Trudeau'nun, Avrupa Birliği ve Kanada arasında Ekim ayında imzalanan serbest ticaret anlaşmasını ve iki yeni boru hattı projesini alternatiflere örnek olarak gösterdiği aktarılıyor.
Trudeau, dünyanın gözünün üzerinde olduğunun farkında olduğunu söylüyor ve ekliyor:
"Açıkçası, küresel perspektifleri ve büyümeyi herkesin işine yarayabileceği şekilde kullanabileceğimizi gösterirsek, bu, dünyanın farklı yerlerinde baş gösteren belirsizliği, öfkeyi, popülizmi yatıştırır."
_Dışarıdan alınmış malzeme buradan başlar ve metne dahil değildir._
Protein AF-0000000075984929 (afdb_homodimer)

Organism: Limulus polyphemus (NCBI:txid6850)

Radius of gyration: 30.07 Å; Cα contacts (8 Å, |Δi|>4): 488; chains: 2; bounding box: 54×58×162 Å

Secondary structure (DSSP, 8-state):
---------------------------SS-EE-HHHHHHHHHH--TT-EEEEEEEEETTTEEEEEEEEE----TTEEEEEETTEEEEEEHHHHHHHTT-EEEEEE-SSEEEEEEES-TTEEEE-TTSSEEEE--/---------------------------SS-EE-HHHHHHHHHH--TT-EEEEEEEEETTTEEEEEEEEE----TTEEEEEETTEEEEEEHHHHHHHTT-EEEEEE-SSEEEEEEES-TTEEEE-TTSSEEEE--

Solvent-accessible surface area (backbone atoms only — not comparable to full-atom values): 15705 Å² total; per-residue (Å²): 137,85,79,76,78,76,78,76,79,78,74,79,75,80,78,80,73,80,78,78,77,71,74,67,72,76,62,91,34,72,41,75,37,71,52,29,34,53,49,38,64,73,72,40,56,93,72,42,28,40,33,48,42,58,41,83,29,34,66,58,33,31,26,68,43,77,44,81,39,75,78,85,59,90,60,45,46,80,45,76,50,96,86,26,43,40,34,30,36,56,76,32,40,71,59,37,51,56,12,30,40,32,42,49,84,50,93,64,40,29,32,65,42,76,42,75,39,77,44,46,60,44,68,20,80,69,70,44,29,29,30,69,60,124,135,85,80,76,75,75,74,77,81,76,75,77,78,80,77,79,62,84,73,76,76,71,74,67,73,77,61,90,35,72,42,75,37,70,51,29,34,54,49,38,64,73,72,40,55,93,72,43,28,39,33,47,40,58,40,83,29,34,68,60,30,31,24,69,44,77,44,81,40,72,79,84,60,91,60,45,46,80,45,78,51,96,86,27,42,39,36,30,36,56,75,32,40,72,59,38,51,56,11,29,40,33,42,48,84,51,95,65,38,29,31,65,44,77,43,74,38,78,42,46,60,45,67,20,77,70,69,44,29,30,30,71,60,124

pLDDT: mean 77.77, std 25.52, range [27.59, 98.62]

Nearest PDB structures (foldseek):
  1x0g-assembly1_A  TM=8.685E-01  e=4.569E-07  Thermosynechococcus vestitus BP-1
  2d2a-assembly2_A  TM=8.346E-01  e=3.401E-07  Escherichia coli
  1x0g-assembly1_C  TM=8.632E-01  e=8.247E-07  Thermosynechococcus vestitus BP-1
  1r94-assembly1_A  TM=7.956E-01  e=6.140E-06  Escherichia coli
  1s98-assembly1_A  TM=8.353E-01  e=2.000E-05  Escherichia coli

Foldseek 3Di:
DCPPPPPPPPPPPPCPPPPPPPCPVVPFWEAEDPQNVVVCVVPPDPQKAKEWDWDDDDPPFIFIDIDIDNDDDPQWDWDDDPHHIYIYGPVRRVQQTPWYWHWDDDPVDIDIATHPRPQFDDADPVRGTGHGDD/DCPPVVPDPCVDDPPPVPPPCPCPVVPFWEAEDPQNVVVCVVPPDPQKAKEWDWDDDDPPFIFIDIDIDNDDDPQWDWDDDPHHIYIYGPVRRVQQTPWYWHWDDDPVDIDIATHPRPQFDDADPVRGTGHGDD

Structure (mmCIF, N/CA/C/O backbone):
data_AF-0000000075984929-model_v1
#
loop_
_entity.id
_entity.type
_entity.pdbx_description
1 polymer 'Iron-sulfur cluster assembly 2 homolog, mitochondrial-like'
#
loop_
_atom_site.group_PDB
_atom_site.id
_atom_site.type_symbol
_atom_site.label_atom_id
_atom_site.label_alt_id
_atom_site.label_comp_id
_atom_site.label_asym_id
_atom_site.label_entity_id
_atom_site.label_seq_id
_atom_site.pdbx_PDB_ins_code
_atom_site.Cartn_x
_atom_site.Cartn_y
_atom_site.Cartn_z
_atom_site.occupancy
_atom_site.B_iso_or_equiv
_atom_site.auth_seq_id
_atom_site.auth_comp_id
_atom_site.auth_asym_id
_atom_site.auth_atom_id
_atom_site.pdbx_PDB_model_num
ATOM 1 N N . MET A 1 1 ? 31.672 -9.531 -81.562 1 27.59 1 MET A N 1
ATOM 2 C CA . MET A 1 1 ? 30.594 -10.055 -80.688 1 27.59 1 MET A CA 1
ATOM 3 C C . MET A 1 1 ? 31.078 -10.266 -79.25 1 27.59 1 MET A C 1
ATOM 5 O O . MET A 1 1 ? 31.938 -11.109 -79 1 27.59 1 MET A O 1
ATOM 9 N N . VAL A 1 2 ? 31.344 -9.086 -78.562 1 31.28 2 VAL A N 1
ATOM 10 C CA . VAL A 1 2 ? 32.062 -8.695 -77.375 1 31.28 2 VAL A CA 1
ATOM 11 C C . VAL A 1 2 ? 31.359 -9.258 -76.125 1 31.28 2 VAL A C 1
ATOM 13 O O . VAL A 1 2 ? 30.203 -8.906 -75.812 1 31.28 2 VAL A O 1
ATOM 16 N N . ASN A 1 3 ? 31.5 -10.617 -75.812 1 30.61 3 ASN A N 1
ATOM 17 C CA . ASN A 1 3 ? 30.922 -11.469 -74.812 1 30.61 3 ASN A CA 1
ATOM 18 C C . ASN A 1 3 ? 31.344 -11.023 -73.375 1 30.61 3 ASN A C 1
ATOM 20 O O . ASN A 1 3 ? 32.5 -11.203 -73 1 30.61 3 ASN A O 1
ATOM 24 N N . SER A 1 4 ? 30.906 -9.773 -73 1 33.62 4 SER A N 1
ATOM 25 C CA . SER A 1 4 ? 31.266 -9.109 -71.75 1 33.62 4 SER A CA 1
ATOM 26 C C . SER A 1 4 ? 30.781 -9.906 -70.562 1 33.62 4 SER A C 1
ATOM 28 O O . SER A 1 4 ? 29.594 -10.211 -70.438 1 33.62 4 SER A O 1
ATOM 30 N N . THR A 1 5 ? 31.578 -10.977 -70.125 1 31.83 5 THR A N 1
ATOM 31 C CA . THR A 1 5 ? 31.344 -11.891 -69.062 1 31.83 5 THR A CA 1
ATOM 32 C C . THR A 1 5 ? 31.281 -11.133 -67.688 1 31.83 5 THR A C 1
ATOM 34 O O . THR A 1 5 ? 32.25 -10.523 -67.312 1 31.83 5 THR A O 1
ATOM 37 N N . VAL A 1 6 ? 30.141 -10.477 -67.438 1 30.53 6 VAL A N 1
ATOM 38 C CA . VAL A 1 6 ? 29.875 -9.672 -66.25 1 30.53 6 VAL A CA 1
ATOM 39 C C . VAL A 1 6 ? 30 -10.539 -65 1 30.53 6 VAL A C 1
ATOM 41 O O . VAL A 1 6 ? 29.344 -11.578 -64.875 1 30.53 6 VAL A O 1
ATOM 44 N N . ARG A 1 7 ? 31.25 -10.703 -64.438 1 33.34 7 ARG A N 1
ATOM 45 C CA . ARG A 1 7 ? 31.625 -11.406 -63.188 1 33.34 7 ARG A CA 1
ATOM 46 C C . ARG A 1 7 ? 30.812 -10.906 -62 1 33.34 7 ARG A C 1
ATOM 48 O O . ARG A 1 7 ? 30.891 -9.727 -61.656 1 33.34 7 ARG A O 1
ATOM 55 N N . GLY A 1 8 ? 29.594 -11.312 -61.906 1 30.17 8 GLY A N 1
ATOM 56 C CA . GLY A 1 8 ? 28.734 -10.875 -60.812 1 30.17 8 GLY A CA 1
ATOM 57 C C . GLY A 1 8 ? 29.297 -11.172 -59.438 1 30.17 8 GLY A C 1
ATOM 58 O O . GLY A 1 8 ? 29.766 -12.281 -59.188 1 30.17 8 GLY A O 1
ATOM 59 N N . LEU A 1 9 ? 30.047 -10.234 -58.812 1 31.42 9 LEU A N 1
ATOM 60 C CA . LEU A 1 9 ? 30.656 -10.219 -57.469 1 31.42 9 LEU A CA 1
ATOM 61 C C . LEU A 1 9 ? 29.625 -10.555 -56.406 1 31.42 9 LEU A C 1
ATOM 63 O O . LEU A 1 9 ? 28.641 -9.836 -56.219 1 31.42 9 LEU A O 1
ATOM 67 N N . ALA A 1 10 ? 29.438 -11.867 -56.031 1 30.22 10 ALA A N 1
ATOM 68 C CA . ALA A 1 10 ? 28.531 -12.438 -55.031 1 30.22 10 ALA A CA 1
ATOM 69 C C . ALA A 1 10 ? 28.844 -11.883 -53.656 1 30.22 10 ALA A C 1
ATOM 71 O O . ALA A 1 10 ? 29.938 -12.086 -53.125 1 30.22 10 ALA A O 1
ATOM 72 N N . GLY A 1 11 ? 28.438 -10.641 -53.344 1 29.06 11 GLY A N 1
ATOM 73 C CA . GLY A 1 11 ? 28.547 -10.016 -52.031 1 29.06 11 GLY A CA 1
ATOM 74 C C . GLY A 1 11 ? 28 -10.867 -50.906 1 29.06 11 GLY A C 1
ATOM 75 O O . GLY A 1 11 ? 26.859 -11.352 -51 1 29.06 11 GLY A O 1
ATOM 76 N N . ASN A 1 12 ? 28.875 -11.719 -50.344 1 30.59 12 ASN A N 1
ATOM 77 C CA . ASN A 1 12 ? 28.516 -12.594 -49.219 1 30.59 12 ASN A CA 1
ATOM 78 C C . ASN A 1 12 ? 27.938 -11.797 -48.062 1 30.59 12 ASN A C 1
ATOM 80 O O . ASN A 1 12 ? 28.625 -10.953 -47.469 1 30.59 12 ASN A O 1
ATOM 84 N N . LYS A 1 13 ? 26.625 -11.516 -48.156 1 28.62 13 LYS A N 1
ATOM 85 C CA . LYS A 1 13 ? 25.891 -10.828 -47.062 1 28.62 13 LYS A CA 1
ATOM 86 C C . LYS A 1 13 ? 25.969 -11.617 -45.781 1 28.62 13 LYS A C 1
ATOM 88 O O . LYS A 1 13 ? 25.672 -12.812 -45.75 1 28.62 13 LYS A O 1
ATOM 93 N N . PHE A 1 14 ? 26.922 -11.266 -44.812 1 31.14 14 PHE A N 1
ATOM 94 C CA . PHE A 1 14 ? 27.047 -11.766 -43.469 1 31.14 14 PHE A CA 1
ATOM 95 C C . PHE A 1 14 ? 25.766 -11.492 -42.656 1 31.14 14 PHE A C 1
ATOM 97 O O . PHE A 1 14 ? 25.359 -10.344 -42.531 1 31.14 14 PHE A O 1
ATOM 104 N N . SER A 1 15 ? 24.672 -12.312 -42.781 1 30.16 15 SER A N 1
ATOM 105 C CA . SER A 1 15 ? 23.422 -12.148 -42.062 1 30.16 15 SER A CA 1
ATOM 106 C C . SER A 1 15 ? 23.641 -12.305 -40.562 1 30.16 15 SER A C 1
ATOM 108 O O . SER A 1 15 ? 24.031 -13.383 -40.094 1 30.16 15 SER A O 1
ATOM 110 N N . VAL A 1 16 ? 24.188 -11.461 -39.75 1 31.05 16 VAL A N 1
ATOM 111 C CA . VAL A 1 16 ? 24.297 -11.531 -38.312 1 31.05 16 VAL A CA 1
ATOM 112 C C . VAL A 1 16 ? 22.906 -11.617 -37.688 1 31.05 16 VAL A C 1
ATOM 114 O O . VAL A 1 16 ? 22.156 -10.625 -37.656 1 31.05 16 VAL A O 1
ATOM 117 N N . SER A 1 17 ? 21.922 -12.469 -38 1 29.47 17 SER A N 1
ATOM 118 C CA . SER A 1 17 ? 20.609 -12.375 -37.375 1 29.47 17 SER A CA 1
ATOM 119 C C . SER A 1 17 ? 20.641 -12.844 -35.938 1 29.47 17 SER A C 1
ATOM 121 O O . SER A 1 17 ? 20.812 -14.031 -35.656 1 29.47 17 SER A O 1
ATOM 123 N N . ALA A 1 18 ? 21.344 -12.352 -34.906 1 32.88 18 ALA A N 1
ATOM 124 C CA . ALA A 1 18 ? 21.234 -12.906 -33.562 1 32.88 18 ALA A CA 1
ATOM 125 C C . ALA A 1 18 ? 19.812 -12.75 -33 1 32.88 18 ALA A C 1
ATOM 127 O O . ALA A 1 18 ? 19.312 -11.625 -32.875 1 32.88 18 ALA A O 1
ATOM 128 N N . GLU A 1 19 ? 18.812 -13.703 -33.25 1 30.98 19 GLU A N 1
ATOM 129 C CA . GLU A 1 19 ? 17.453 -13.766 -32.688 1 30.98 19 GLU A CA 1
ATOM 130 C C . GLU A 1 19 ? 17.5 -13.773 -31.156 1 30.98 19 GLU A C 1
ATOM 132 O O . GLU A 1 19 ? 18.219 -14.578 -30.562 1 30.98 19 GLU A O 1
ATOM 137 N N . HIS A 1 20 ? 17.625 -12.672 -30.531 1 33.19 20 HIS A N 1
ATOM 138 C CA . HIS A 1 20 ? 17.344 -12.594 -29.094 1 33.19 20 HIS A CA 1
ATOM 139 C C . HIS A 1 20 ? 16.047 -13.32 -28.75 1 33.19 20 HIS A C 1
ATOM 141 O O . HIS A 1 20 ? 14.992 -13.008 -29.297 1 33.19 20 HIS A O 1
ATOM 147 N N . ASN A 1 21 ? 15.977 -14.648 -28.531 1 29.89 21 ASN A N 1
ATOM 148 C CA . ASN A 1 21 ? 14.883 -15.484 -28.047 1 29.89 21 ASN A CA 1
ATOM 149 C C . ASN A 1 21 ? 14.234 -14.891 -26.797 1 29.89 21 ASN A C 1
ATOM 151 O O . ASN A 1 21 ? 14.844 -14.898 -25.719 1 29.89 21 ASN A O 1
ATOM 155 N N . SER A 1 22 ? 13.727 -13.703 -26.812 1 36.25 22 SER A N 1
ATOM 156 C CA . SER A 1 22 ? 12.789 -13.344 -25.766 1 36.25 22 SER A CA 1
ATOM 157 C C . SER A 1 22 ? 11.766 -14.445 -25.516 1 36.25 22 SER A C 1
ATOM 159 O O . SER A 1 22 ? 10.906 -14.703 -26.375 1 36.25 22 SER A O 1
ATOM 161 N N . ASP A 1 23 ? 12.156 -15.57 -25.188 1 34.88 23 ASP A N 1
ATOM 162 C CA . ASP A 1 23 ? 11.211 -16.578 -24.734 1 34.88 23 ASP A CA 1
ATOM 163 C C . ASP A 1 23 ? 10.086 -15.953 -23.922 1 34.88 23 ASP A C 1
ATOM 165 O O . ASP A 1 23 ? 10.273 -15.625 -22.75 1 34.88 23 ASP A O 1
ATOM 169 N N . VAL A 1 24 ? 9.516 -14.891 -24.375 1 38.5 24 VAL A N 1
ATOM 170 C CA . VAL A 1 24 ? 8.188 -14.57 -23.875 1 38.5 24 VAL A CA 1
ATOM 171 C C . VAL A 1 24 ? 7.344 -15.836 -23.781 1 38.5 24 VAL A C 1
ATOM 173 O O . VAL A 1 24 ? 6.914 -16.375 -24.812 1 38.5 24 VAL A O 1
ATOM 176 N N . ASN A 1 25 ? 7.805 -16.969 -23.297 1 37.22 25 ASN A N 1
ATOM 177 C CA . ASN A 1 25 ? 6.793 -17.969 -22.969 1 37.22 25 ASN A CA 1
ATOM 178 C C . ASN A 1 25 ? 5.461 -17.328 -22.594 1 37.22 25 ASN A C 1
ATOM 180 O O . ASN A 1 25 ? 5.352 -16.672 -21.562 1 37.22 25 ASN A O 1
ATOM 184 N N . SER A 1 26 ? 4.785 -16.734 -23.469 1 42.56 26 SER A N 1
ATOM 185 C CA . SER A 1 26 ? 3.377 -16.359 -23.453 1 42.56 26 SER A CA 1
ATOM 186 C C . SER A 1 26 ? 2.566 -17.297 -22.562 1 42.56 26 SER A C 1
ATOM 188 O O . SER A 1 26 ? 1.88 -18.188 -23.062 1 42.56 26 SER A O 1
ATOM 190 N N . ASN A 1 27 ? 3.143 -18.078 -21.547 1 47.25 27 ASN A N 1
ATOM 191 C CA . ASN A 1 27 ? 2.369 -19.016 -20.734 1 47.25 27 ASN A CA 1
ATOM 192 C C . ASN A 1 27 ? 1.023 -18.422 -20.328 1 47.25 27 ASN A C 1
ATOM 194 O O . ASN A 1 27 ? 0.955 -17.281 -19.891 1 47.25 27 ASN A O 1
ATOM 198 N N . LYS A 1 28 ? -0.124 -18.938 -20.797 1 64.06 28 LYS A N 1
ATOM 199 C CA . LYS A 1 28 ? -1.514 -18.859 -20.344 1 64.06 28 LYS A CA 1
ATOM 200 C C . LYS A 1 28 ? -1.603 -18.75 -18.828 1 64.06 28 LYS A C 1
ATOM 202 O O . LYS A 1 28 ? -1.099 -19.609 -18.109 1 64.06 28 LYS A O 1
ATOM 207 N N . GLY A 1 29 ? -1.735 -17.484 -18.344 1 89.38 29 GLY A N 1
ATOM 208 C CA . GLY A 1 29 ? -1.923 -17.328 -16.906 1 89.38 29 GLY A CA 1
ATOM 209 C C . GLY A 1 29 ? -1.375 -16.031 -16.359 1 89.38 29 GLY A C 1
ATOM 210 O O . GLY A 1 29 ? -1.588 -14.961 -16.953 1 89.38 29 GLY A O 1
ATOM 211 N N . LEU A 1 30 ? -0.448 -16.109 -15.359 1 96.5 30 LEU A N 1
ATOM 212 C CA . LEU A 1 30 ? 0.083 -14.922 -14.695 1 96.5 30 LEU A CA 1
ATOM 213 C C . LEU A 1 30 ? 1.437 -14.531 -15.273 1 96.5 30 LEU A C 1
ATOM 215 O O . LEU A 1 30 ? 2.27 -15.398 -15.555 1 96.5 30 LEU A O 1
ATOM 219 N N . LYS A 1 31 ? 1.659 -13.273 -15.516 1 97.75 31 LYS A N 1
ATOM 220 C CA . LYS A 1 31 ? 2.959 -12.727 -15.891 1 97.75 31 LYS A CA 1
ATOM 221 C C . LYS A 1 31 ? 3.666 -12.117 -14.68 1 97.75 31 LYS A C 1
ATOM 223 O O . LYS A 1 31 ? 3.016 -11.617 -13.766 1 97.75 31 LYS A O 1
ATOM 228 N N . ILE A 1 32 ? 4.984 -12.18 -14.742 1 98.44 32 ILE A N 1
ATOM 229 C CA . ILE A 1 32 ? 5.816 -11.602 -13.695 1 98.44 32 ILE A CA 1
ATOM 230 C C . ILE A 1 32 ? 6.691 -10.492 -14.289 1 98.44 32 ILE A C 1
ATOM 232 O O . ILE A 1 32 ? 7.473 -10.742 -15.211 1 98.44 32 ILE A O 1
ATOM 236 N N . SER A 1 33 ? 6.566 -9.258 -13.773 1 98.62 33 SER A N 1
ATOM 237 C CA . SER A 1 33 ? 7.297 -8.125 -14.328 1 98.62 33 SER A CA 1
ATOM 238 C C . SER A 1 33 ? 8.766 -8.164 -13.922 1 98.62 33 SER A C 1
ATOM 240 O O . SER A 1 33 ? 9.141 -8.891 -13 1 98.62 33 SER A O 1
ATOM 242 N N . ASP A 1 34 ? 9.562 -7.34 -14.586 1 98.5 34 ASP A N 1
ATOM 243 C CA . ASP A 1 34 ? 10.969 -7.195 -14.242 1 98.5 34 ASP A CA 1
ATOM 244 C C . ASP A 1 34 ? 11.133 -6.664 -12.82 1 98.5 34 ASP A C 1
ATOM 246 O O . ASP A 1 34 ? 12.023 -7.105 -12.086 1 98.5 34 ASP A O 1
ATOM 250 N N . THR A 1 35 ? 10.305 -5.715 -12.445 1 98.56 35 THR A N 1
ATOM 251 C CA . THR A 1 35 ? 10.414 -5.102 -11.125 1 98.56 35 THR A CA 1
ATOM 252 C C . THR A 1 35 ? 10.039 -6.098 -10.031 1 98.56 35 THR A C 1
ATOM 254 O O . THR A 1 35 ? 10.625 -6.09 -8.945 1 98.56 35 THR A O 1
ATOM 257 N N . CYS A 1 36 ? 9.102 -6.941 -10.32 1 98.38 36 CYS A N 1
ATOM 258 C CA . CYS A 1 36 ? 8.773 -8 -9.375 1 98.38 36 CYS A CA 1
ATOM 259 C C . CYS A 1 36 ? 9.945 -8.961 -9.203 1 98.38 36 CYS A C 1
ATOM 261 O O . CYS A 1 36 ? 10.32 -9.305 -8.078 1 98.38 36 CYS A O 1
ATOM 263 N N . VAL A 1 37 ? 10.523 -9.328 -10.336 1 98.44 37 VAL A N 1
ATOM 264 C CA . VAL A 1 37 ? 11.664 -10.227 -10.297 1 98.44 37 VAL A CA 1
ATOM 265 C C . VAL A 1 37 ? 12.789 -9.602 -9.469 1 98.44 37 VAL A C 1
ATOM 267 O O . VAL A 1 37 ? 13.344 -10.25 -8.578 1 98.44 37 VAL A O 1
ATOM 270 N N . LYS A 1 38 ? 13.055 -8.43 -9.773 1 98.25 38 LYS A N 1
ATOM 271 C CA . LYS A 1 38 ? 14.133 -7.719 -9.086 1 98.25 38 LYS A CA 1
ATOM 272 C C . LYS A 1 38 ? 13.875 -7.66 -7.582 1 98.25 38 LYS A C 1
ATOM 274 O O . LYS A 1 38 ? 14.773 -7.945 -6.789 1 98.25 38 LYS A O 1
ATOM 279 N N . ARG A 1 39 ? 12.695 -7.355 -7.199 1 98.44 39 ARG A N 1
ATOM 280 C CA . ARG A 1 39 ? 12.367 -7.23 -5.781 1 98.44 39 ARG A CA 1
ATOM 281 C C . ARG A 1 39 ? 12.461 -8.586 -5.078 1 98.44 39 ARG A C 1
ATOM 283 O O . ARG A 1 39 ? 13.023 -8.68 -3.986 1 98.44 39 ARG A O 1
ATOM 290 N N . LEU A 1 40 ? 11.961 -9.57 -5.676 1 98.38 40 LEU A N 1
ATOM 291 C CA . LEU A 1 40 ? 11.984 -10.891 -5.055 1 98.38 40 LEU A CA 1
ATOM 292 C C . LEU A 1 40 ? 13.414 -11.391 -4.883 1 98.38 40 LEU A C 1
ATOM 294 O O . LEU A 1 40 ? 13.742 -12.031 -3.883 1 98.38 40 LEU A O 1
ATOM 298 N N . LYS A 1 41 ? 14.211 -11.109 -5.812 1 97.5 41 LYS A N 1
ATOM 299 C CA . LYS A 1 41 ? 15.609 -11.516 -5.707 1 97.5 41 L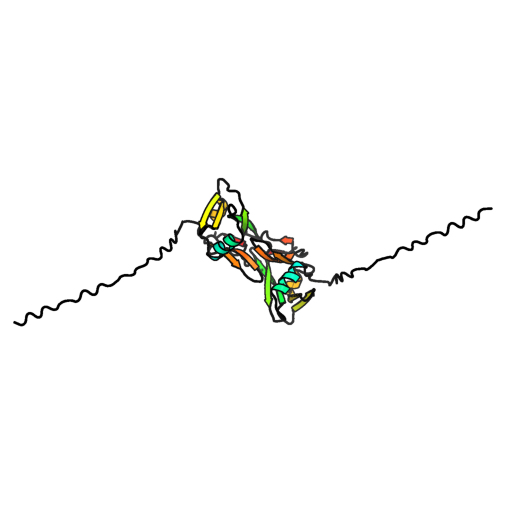YS A CA 1
ATOM 300 C C . LYS A 1 41 ? 16.297 -10.82 -4.531 1 97.5 41 LYS A C 1
ATOM 302 O O . LYS A 1 41 ? 17.219 -11.375 -3.932 1 97.5 41 LYS A O 1
ATOM 307 N N . GLN A 1 42 ? 15.828 -9.68 -4.246 1 97.25 42 GLN A N 1
ATOM 308 C CA . GLN A 1 42 ? 16.391 -8.898 -3.152 1 97.25 42 GLN A CA 1
ATOM 309 C C . GLN A 1 42 ? 15.922 -9.422 -1.799 1 97.25 42 GLN A C 1
ATOM 311 O O . GLN A 1 42 ? 16.656 -9.367 -0.811 1 97.25 42 GLN A O 1
ATOM 316 N N . ILE A 1 43 ? 14.719 -9.969 -1.763 1 97.31 43 ILE A N 1
ATOM 317 C CA . ILE A 1 43 ? 14.141 -10.117 -0.435 1 97.31 43 ILE A CA 1
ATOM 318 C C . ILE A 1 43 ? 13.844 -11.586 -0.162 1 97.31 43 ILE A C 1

Gazete, Trudeau'nun şimdiye kadarki en büyük sınavını Donald Trump'ın başkanlık koltuğuna oturmasıyla Ocak ayında vereceğini savunuyor.
Trudeau ve Trump'ın zıt siyasi görüşlerine dikkat çeken gazete, Trump'ın Müslümanları ülkeye geçici olarak sokmamayı düşündüğünü, Trudeau'nun ise ülkeye gelen Suriyeli mültecileri havaalanında karşıladığını hatırlatıyor.
Gazeteye göre, Trudeau'ya bu soru sorulduğunda, Kanada Başbakanı iki ülke arasındaki ayrılıklardan çok ortaklıklara dikkat çekiyor.
Birleşik Krallık'ta "iki anne ve bir babadan olacak" tüp bebeklerin onaylanması da gazetelerde yer buluyor.
Tarihi olduğu kadar tartışma da yaratan bu kararla, bebeklerin, ölümcül genetik hastalıklarla doğmasının önüne geçilmesi amaçlanıyor.
3 kişiden yapılacak bebeklere izin
Geliştirilen bu teknikle, annenin hastalık taşıyan mitokondrileri, vericiden alınan sağlıklı mitokondrilerle değiştiriliyor.
Ancak mitokondrilerin kendi DNA'sı bulunuyor.
Dolayısıyla, bu birleşim sonucu ortaya çıkan çocukta, öz anne ve babasının yanında eser miktarda da donör DNA'sı bulunuyor.
"3 ebeveyinli" ilk çocuğun 2017 sonunda doğması bekleniyor.
İngiliz gazeteler Suriye'den gelen haberleri ele alırken insan hikayelerinin yanı sıra bir ayrıntıya da dikkat çekiyor. Haberlere göre İngiltere Dışişleri Bakanı Boris Johnson dün Rusya ve İran Büyükelçileri'ni çağırarak, "Halep halkının çektiği acılardan ötürü derin endişelerini" kendilerine iletti.
Haberlere göre Johnson, iki ülkenin liderlerine de "Halkın bir kısmının son dakikada kaçmalarına izin verdikleri için övgü beklememeleri gerektiği" mesajını iletti.
Times gazetesi 'Johnson Halep'in kaderi için İran ve Rusya'yı suçluyor' başlığını kullanıyor. Daily Telegraph ise 'Halep'ten ilk tahliyeler gerçekleşirken, Boris Moskova'yı azarladı' başlığıyla haberi veriyor.
Independent gazetesinin savunma ve diplomasi muhabiri Kim Sengupta ise İngiltere'nin Suriye'ye, Irak Şam İslam Devleti'ne (IŞİD) karşı savaşmaları için muhalifleri eğitecek yeni bir ekip gönderdiğini yazıyor.